[Stored records]

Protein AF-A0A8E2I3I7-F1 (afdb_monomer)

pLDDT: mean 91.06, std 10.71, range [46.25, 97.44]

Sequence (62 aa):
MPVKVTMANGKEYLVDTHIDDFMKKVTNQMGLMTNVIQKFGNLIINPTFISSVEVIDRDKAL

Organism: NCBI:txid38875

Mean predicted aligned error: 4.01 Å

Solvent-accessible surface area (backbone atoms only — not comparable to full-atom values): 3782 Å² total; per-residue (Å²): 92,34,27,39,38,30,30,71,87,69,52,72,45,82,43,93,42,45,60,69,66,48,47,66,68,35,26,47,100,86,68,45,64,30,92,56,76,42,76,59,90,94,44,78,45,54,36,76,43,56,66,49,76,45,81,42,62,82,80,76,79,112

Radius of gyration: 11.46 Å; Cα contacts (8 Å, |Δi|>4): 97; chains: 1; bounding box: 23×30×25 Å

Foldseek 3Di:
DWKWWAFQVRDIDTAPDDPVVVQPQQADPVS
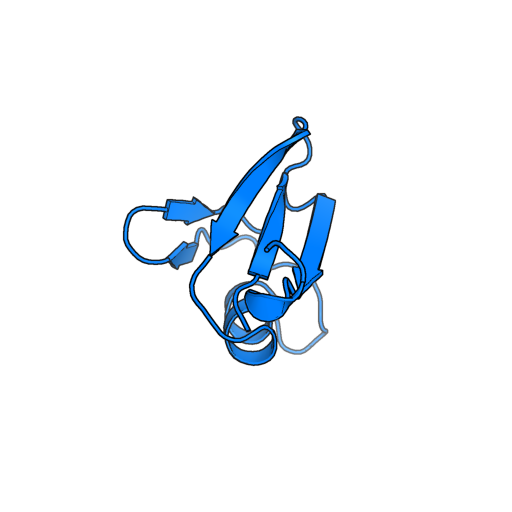HGDQDWDDGPPDIDGSVGTPDMDDDDPVVVD

Structure (mmCIF, N/CA/C/O backbone):
data_AF-A0A8E2I3I7-F1
#
_entry.id   AF-A0A8E2I3I7-F1
#
loop_
_atom_site.group_PDB
_atom_site.id
_atom_site.type_symbol
_atom_site.label_atom_id
_atom_site.label_alt_id
_atom_site.label_comp_id
_atom_site.label_asym_id
_atom_site.label_entity_id
_atom_site.label_seq_id
_atom_site.pdbx_PDB_ins_code
_atom_site.Cartn_x
_atom_site.Cartn_y
_atom_site.Cartn_z
_atom_site.occupancy
_atom_site.B_iso_or_equiv
_atom_site.auth_seq_id
_atom_site.auth_comp_id
_atom_site.auth_asym_id
_atom_site.auth_atom_id
_atom_site.pdbx_PDB_model_num
ATOM 1 N N . MET A 1 1 ? 8.679 -8.587 -2.045 1.00 82.25 1 MET A N 1
ATOM 2 C CA . MET A 1 1 ? 8.444 -8.350 -0.607 1.00 82.25 1 MET A CA 1
ATOM 3 C C . MET A 1 1 ? 7.072 -7.716 -0.461 1.00 82.25 1 MET A C 1
ATOM 5 O O . MET A 1 1 ? 6.826 -6.773 -1.208 1.00 82.25 1 MET A O 1
ATOM 9 N N . PRO A 1 2 ? 6.178 -8.259 0.384 1.00 90.69 2 PRO A N 1
ATOM 10 C CA . PRO A 1 2 ? 4.860 -7.677 0.622 1.00 90.69 2 PRO A CA 1
ATOM 11 C C . PRO A 1 2 ? 4.967 -6.313 1.308 1.00 90.69 2 PRO A C 1
ATOM 13 O O . PRO A 1 2 ? 5.998 -5.953 1.878 1.00 90.69 2 PRO A O 1
ATOM 16 N N . VAL A 1 3 ? 3.867 -5.574 1.275 1.00 95.38 3 VAL A N 1
ATOM 17 C CA . VAL A 1 3 ? 3.787 -4.213 1.795 1.00 95.38 3 VAL A CA 1
ATOM 18 C C . VAL A 1 3 ? 2.843 -4.168 2.991 1.00 95.38 3 VAL A C 1
ATOM 20 O O . VAL A 1 3 ? 1.713 -4.652 2.910 1.00 95.38 3 VAL A O 1
ATOM 23 N N . LYS A 1 4 ? 3.288 -3.561 4.091 1.00 96.19 4 LYS A N 1
ATOM 24 C CA . LYS A 1 4 ? 2.434 -3.132 5.199 1.00 96.19 4 LYS A CA 1
ATOM 25 C C . LYS A 1 4 ? 1.867 -1.758 4.879 1.00 96.19 4 LYS A C 1
ATOM 27 O O . LYS A 1 4 ? 2.620 -0.845 4.551 1.00 96.19 4 LYS A O 1
ATOM 32 N N . VAL A 1 5 ? 0.558 -1.597 5.006 1.00 96.56 5 VAL A N 1
ATOM 33 C CA . VAL A 1 5 ? -0.125 -0.315 4.816 1.00 96.56 5 VAL A CA 1
ATOM 34 C C . VAL A 1 5 ? -0.824 0.055 6.110 1.00 96.56 5 VAL A C 1
ATOM 36 O O . VAL A 1 5 ? -1.721 -0.665 6.549 1.00 96.56 5 VAL A O 1
ATOM 39 N N . THR A 1 6 ? -0.448 1.187 6.693 1.00 97.44 6 THR A N 1
ATOM 40 C CA . THR A 1 6 ? -1.100 1.738 7.882 1.00 97.44 6 THR A CA 1
ATO
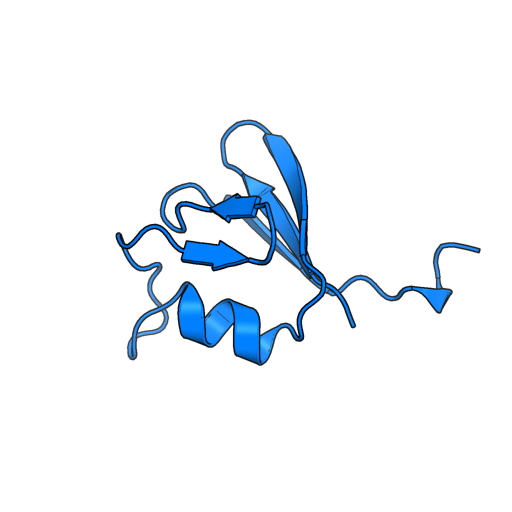M 41 C C . THR A 1 6 ? -2.009 2.876 7.456 1.00 97.44 6 THR A C 1
ATOM 43 O O . THR A 1 6 ? -1.573 3.820 6.799 1.00 97.44 6 THR A O 1
ATOM 46 N N . MET A 1 7 ? -3.284 2.801 7.821 1.00 96.56 7 MET A N 1
ATOM 47 C CA . MET A 1 7 ? -4.275 3
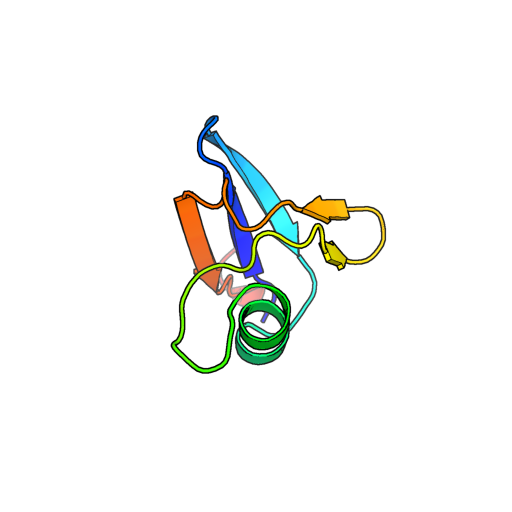.834 7.525 1.00 96.56 7 MET A CA 1
ATOM 48 C C . MET A 1 7 ? -4.301 4.903 8.624 1.00 96.56 7 MET A C 1
ATOM 50 O O . MET A 1 7 ? -3.894 4.656 9.754 1.00 96.56 7 MET A O 1
ATOM 54 N N . ALA A 1 8 ? -4.857 6.077 8.330 1.00 96.56 8 ALA A N 1
ATOM 55 C CA . ALA A 1 8 ? -4.957 7.208 9.258 1.00 96.56 8 ALA A CA 1
ATOM 56 C C . ALA A 1 8 ? -5.727 6.890 10.557 1.00 96.56 8 ALA A C 1
ATOM 58 O O . ALA A 1 8 ? -5.548 7.565 11.564 1.00 96.56 8 ALA A O 1
ATOM 59 N N . ASN A 1 9 ? -6.571 5.853 10.554 1.00 94.81 9 ASN A N 1
ATOM 60 C CA . ASN A 1 9 ? -7.266 5.361 11.748 1.00 94.81 9 ASN A CA 1
ATOM 61 C C . ASN A 1 9 ? -6.467 4.307 12.541 1.00 94.81 9 ASN A C 1
ATOM 63 O O . ASN A 1 9 ? -7.028 3.666 13.426 1.00 94.81 9 ASN A O 1
ATOM 67 N N . GLY A 1 10 ? -5.201 4.076 12.188 1.00 95.50 10 GLY A N 1
ATOM 68 C CA . GLY A 1 10 ? -4.324 3.090 12.816 1.00 95.50 10 GLY A CA 1
ATOM 69 C C . GLY A 1 10 ? -4.538 1.646 12.360 1.00 95.50 10 GLY A C 1
ATOM 70 O O . GLY A 1 10 ? -3.837 0.763 12.839 1.00 95.50 10 GLY A O 1
ATOM 71 N N . LYS A 1 11 ? -5.482 1.362 11.447 1.00 95.69 11 LYS A N 1
ATOM 72 C CA . LYS A 1 11 ? -5.647 0.001 10.911 1.00 95.69 11 LYS A CA 1
ATOM 73 C C . LYS A 1 11 ? -4.497 -0.351 9.980 1.00 95.69 11 LYS A C 1
ATOM 75 O O . LYS A 1 11 ? -4.175 0.422 9.079 1.00 95.69 11 LYS A O 1
ATOM 80 N N . GLU A 1 12 ? -3.959 -1.548 10.155 1.00 96.38 12 GLU A N 1
ATOM 81 C CA . GLU A 1 12 ? -2.848 -2.069 9.365 1.00 96.38 12 GLU A CA 1
ATOM 82 C C . GLU A 1 12 ? -3.323 -3.192 8.440 1.00 96.38 12 GLU A C 1
ATOM 84 O O . GLU A 1 12 ? -4.132 -4.037 8.829 1.00 96.38 12 GLU A O 1
ATOM 89 N N . TYR A 1 13 
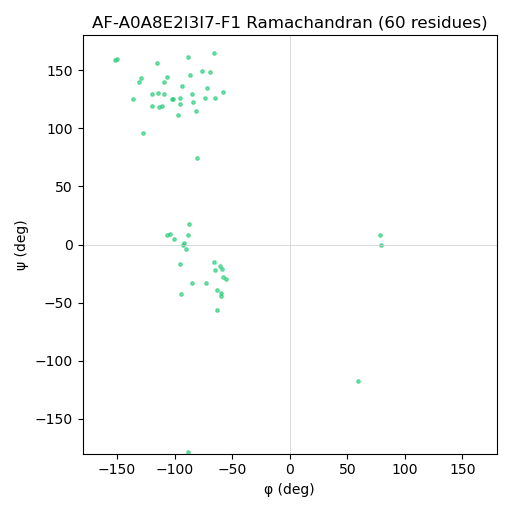? -2.809 -3.210 7.212 1.00 94.69 13 TYR A N 1
ATOM 90 C CA . TYR A 1 13 ? -3.112 -4.228 6.212 1.00 94.69 13 TYR A CA 1
ATOM 91 C C . TYR A 1 13 ? -1.829 -4.761 5.590 1.00 94.69 13 TYR A C 1
ATOM 93 O O . TYR A 1 13 ? -0.923 -3.994 5.268 1.00 94.69 13 TYR A O 1
ATOM 101 N N . LEU A 1 14 ? -1.780 -6.074 5.369 1.00 94.62 14 LEU A N 1
ATOM 102 C CA . LEU A 1 14 ? -0.729 -6.705 4.584 1.00 94.62 14 LEU A CA 1
ATOM 103 C C . LEU A 1 14 ? -1.206 -6.865 3.142 1.00 94.62 14 LEU A C 1
ATOM 105 O O . LEU A 1 14 ? -2.212 -7.525 2.882 1.00 94.62 14 LEU A O 1
ATOM 109 N N . VAL A 1 15 ? -0.474 -6.273 2.208 1.00 94.44 15 VAL A N 1
ATOM 110 C CA . VAL A 1 15 ? -0.764 -6.342 0.779 1.00 94.44 15 VAL A CA 1
ATOM 111 C C . VAL A 1 15 ? 0.316 -7.171 0.102 1.00 94.44 15 VAL A C 1
ATOM 113 O O . VAL A 1 15 ? 1.497 -6.820 0.129 1.00 94.44 15 VAL A O 1
ATOM 116 N N . ASP A 1 16 ? -0.086 -8.283 -0.514 1.00 92.75 16 ASP A N 1
ATOM 117 C CA . ASP A 1 16 ? 0.840 -9.182 -1.204 1.00 92.75 16 ASP A CA 1
ATOM 118 C C . ASP A 1 16 ? 1.182 -8.664 -2.608 1.00 92.75 16 ASP A C 1
ATOM 120 O O . ASP A 1 16 ? 0.653 -9.114 -3.621 1.00 92.75 16 ASP A O 1
ATOM 124 N N . THR A 1 17 ? 2.008 -7.623 -2.651 1.00 92.19 17 THR A N 1
ATOM 125 C CA . THR A 1 17 ? 2.464 -6.964 -3.878 1.00 92.19 17 THR A CA 1
ATOM 126 C C . THR A 1 17 ? 3.855 -6.382 -3.668 1.00 92.19 17 THR A C 1
ATOM 128 O O . THR A 1 17 ? 4.251 -6.122 -2.534 1.00 92.19 17 THR A O 1
ATOM 131 N N . HIS A 1 18 ? 4.586 -6.130 -4.754 1.00 93.38 18 HIS A N 1
ATOM 132 C CA . HIS A 1 18 ? 5.813 -5.340 -4.693 1.00 93.38 18 HIS A CA 1
ATOM 133 C C . HIS A 1 18 ? 5.502 -3.865 -4.383 1.00 93.38 18 HIS A C 1
ATOM 135 O O . HIS A 1 18 ? 4.461 -3.353 -4.806 1.00 93.38 18 HIS A O 1
ATOM 141 N N . ILE A 1 19 ? 6.411 -3.174 -3.685 1.00 93.75 19 ILE A N 1
ATOM 142 C CA . ILE A 1 19 ? 6.231 -1.768 -3.291 1.00 93.75 19 ILE A CA 1
ATOM 143 C C . ILE A 1 19 ? 6.051 -0.843 -4.493 1.00 93.75 19 ILE A C 1
ATOM 145 O O . ILE A 1 19 ? 5.145 -0.018 -4.491 1.00 93.75 19 ILE A O 1
ATOM 149 N N . ASP A 1 20 ? 6.826 -1.033 -5.558 1.00 94.00 20 ASP A N 1
ATOM 150 C CA . ASP A 1 20 ? 6.706 -0.199 -6.759 1.00 94.00 20 ASP A CA 1
ATOM 151 C C . ASP A 1 20 ? 5.340 -0.354 -7.435 1.00 94.00 20 ASP A C 1
ATOM 153 O O . ASP A 1 20 ? 4.748 0.628 -7.879 1.00 94.00 20 ASP A O 1
ATOM 157 N N . ASP A 1 21 ? 4.807 -1.577 -7.480 1.00 94.38 21 ASP A N 1
ATOM 158 C CA . ASP A 1 21 ? 3.493 -1.851 -8.068 1.00 94.38 21 ASP A CA 1
ATOM 159 C C . ASP A 1 21 ? 2.357 -1.329 -7.185 1.00 94.38 21 ASP A C 1
ATOM 161 O O . ASP A 1 21 ? 1.330 -0.876 -7.697 1.00 94.38 21 ASP A O 1
ATOM 165 N N . PHE A 1 22 ? 2.549 -1.347 -5.862 1.00 95.56 22 PHE A N 1
ATOM 166 C CA . PHE A 1 22 ? 1.642 -0.695 -4.925 1.00 95.56 22 PHE A CA 1
ATOM 167 C C . PHE A 1 22 ? 1.621 0.814 -5.164 1.00 95.56 22 PHE A C 1
ATOM 169 O O . PHE A 1 22 ? 0.562 1.374 -5.449 1.00 95.56 22 PHE A O 1
ATOM 176 N N . MET A 1 23 ? 2.792 1.455 -5.115 1.00 95.38 23 MET A N 1
ATOM 177 C CA . MET A 1 23 ? 2.938 2.903 -5.249 1.00 95.3
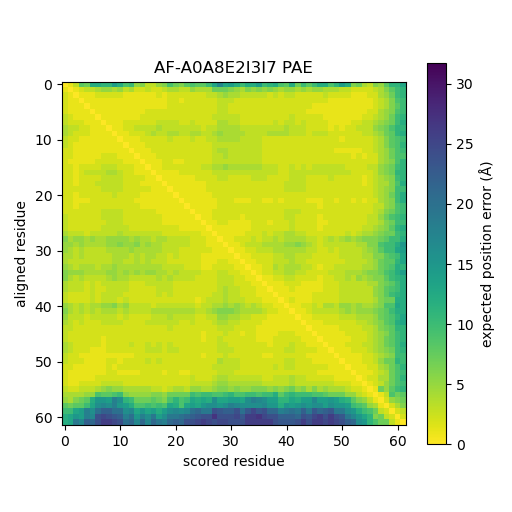8 23 MET A CA 1
ATOM 178 C C . MET A 1 23 ? 2.402 3.399 -6.591 1.00 95.38 23 MET A C 1
ATOM 180 O O . MET A 1 23 ? 1.597 4.319 -6.591 1.00 95.38 23 MET A O 1
ATOM 184 N N . LYS A 1 24 ? 2.701 2.725 -7.711 1.00 94.81 24 LYS A N 1
ATOM 185 C CA . LYS A 1 24 ? 2.140 3.062 -9.037 1.00 94.81 24 LYS A CA 1
ATOM 186 C C . LYS A 1 24 ? 0.610 3.096 -9.084 1.00 94.81 24 LYS A C 1
ATOM 188 O O . LYS A 1 24 ? 0.052 3.809 -9.910 1.00 94.81 24 LYS A O 1
ATOM 193 N N . LYS A 1 25 ? -0.072 2.296 -8.257 1.00 94.81 25 LYS A N 1
ATOM 194 C CA . LYS A 1 25 ? -1.541 2.286 -8.185 1.00 94.81 25 LYS A CA 1
ATOM 195 C C . LYS A 1 25 ? -2.089 3.355 -7.253 1.00 94.81 25 LYS A C 1
ATOM 197 O O . LYS A 1 25 ? -3.192 3.844 -7.482 1.00 94.81 25 LYS A O 1
ATOM 202 N N . VAL A 1 26 ? -1.367 3.669 -6.178 1.00 96.62 26 VAL A N 1
ATOM 203 C CA . VAL A 1 26 ? -1.861 4.578 -5.139 1.00 96.62 26 VAL A CA 1
ATOM 204 C C . VAL A 1 26 ? -1.398 6.018 -5.327 1.00 96.62 26 VAL A C 1
ATOM 206 O O . VAL A 1 26 ? -2.052 6.905 -4.784 1.00 96.62 26 VAL A O 1
ATOM 209 N N . THR A 1 27 ? -0.367 6.279 -6.135 1.00 96.25 27 THR A N 1
ATOM 210 C CA . THR A 1 27 ? 0.118 7.626 -6.465 1.00 96.25 27 THR A CA 1
ATOM 211 C C . THR A 1 27 ? -0.052 7.987 -7.942 1.00 96.25 27 THR A C 1
ATOM 213 O O . THR A 1 27 ? -0.173 7.131 -8.814 1.00 96.25 27 THR A O 1
ATOM 216 N N . ASN A 1 28 ? -0.116 9.287 -8.229 1.00 94.19 28 ASN A N 1
ATOM 217 C CA . ASN A 1 28 ? -0.118 9.822 -9.589 1.00 94.19 28 ASN A CA 1
ATOM 218 C C . ASN A 1 28 ? 1.317 10.069 -10.099 1.00 94.19 28 ASN A C 1
ATOM 220 O O . ASN A 1 28 ? 2.298 9.845 -9.392 1.00 94.19 28 ASN A O 1
ATOM 224 N N . GLN A 1 29 ? 1.451 10.592 -11.323 1.00 91.56 29 GLN A N 1
A
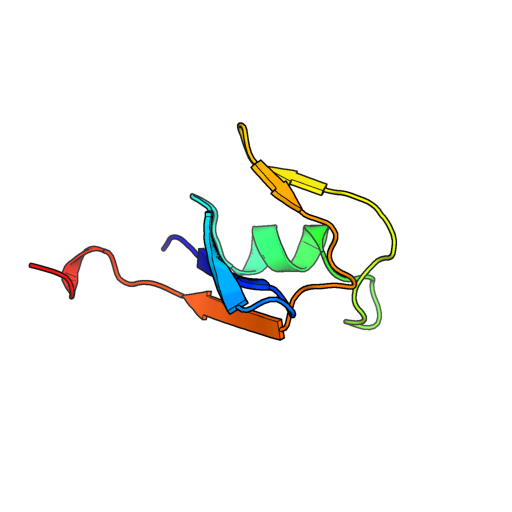TOM 225 C CA . GLN A 1 29 ? 2.754 10.896 -11.939 1.00 91.56 29 GLN A CA 1
ATOM 226 C C . GLN A 1 29 ? 3.595 11.928 -11.164 1.00 91.56 29 GLN A C 1
ATOM 228 O O . GLN A 1 29 ? 4.802 12.002 -11.364 1.00 91.56 29 GLN A O 1
ATOM 233 N N . MET A 1 30 ? 2.975 12.711 -10.277 1.00 92.69 30 MET A N 1
ATOM 234 C CA . MET A 1 30 ? 3.653 13.680 -9.410 1.00 92.69 30 MET A CA 1
ATOM 235 C C . MET A 1 30 ? 4.047 13.078 -8.051 1.00 92.69 30 MET A C 1
ATOM 237 O O . MET A 1 30 ? 4.566 13.792 -7.198 1.00 92.69 30 MET A O 1
ATOM 241 N N . GLY A 1 31 ? 3.769 11.790 -7.819 1.00 89.81 31 GLY A N 1
ATOM 242 C CA . GLY A 1 31 ? 4.020 11.108 -6.549 1.00 89.81 31 GLY A CA 1
ATOM 243 C C . GLY A 1 31 ? 2.988 11.399 -5.455 1.00 89.81 31 GLY A C 1
ATOM 244 O O . GLY A 1 31 ? 3.178 10.977 -4.318 1.00 89.81 31 GLY A O 1
ATOM 245 N N . LEU A 1 32 ? 1.887 12.087 -5.772 1.00 93.88 32 LEU A N 1
ATOM 246 C CA . LEU A 1 32 ? 0.820 12.398 -4.816 1.00 93.88 32 LEU A CA 1
ATOM 247 C C . LEU A 1 32 ? -0.193 11.256 -4.742 1.00 93.88 32 LEU A C 1
ATOM 249 O O . LEU A 1 32 ? -0.496 10.640 -5.764 1.00 93.88 32 LEU A O 1
ATOM 253 N N . MET A 1 33 ? -0.760 11.014 -3.557 1.00 94.00 33 MET A N 1
ATOM 254 C CA . MET A 1 33 ? -1.812 10.009 -3.378 1.00 94.00 33 MET A CA 1
ATOM 255 C C . MET A 1 33 ? -3.017 10.314 -4.275 1.00 94.00 33 MET A C 1
ATOM 257 O O . MET A 1 33 ? -3.516 11.439 -4.324 1.00 94.00 33 MET A O 1
ATOM 261 N N . THR A 1 34 ? -3.491 9.299 -4.988 1.00 94.44 34 THR A N 1
ATOM 262 C CA . THR A 1 34 ? 
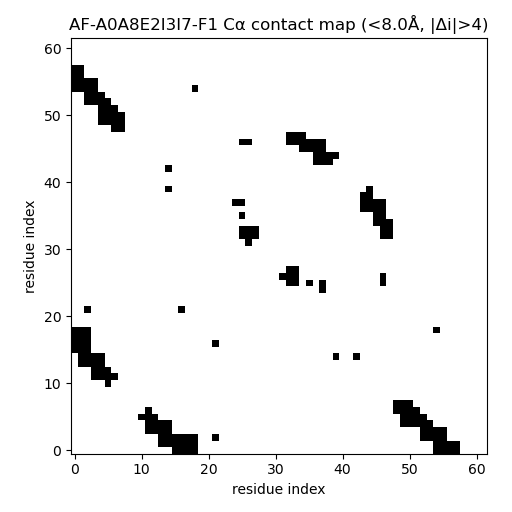-4.683 9.397 -5.835 1.00 94.44 34 THR A CA 1
ATOM 263 C C . THR A 1 34 ? -5.949 9.378 -4.977 1.00 94.44 34 THR A C 1
ATOM 265 O O . THR A 1 34 ? -6.004 8.739 -3.932 1.00 94.44 34 THR A O 1
ATOM 268 N N . ASN A 1 35 ? -7.011 10.043 -5.428 1.00 93.19 35 ASN A N 1
ATOM 269 C CA . ASN A 1 35 ? -8.333 9.978 -4.791 1.00 93.19 35 ASN A CA 1
ATOM 270 C C . ASN A 1 35 ? -9.194 8.813 -5.315 1.00 93.19 35 ASN A C 1
ATOM 272 O O . ASN A 1 35 ? -10.413 8.814 -5.148 1.00 93.19 35 ASN A O 1
ATOM 276 N N . VAL A 1 36 ? -8.565 7.833 -5.968 1.00 94.31 36 VAL A N 1
ATOM 277 C CA . VAL A 1 36 ? -9.236 6.686 -6.576 1.00 94.31 36 VAL A CA 1
ATOM 278 C C . VAL A 1 36 ? -9.074 5.484 -5.661 1.00 94.31 36 VAL A C 1
ATOM 280 O O . VAL A 1 36 ? -7.960 5.094 -5.317 1.00 94.31 36 VAL A O 1
ATOM 283 N N . ILE A 1 37 ? -10.196 4.878 -5.285 1.00 94.94 37 ILE A N 1
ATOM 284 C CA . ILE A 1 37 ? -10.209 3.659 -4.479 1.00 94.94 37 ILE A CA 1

- WHAT TO DO: Above are records; repeat only the lines from the line with "ATOM 43 O O" through the line with "ATOM 63 O O", and leave pictures out.

- YOUR RESPONSE:
ATOM 43 O O . THR A 1 6 ? -1.573 3.820 6.799 1.00 97.44 6 THR A O 1
ATOM 46 N N . MET A 1 7 ? -3.284 2.801 7.821 1.00 96.56 7 MET A N 1
ATOM 47 C CA . MET A 1 7 ? -4.275 3
.834 7.525 1.00 96.56 7 MET A CA 1
ATOM 48 C C . MET A 1 7 ? -4.301 4.903 8.624 1.00 96.56 7 MET A C 1
ATOM 50 O O . MET A 1 7 ? -3.894 4.656 9.754 1.00 96.56 7 MET A O 1
ATOM 54 N N . ALA A 1 8 ? -4.857 6.077 8.330 1.00 96.56 8 ALA A N 1
ATOM 55 C CA . ALA A 1 8 ? -4.957 7.208 9.258 1.00 96.56 8 ALA A CA 1
ATOM 56 C C . ALA A 1 8 ? -5.727 6.890 10.557 1.00 96.56 8 ALA A C 1
ATOM 58 O O . ALA A 1 8 ? -5.548 7.565 11.564 1.00 96.56 8 ALA A O 1
ATOM 59 N N . ASN A 1 9 ? -6.571 5.853 10.554 1.00 94.81 9 ASN A N 1
ATOM 60 C CA . ASN A 1 9 ? -7.266 5.361 11.748 1.00 94.81 9 ASN A CA 1
ATOM 61 C C . ASN A 1 9 ? -6.467 4.307 12.541 1.00 94.81 9 ASN A C 1
ATOM 63 O O . ASN A 1 9 ? -7.028 3.666 13.426 1.00 94.81 9 ASN A O 1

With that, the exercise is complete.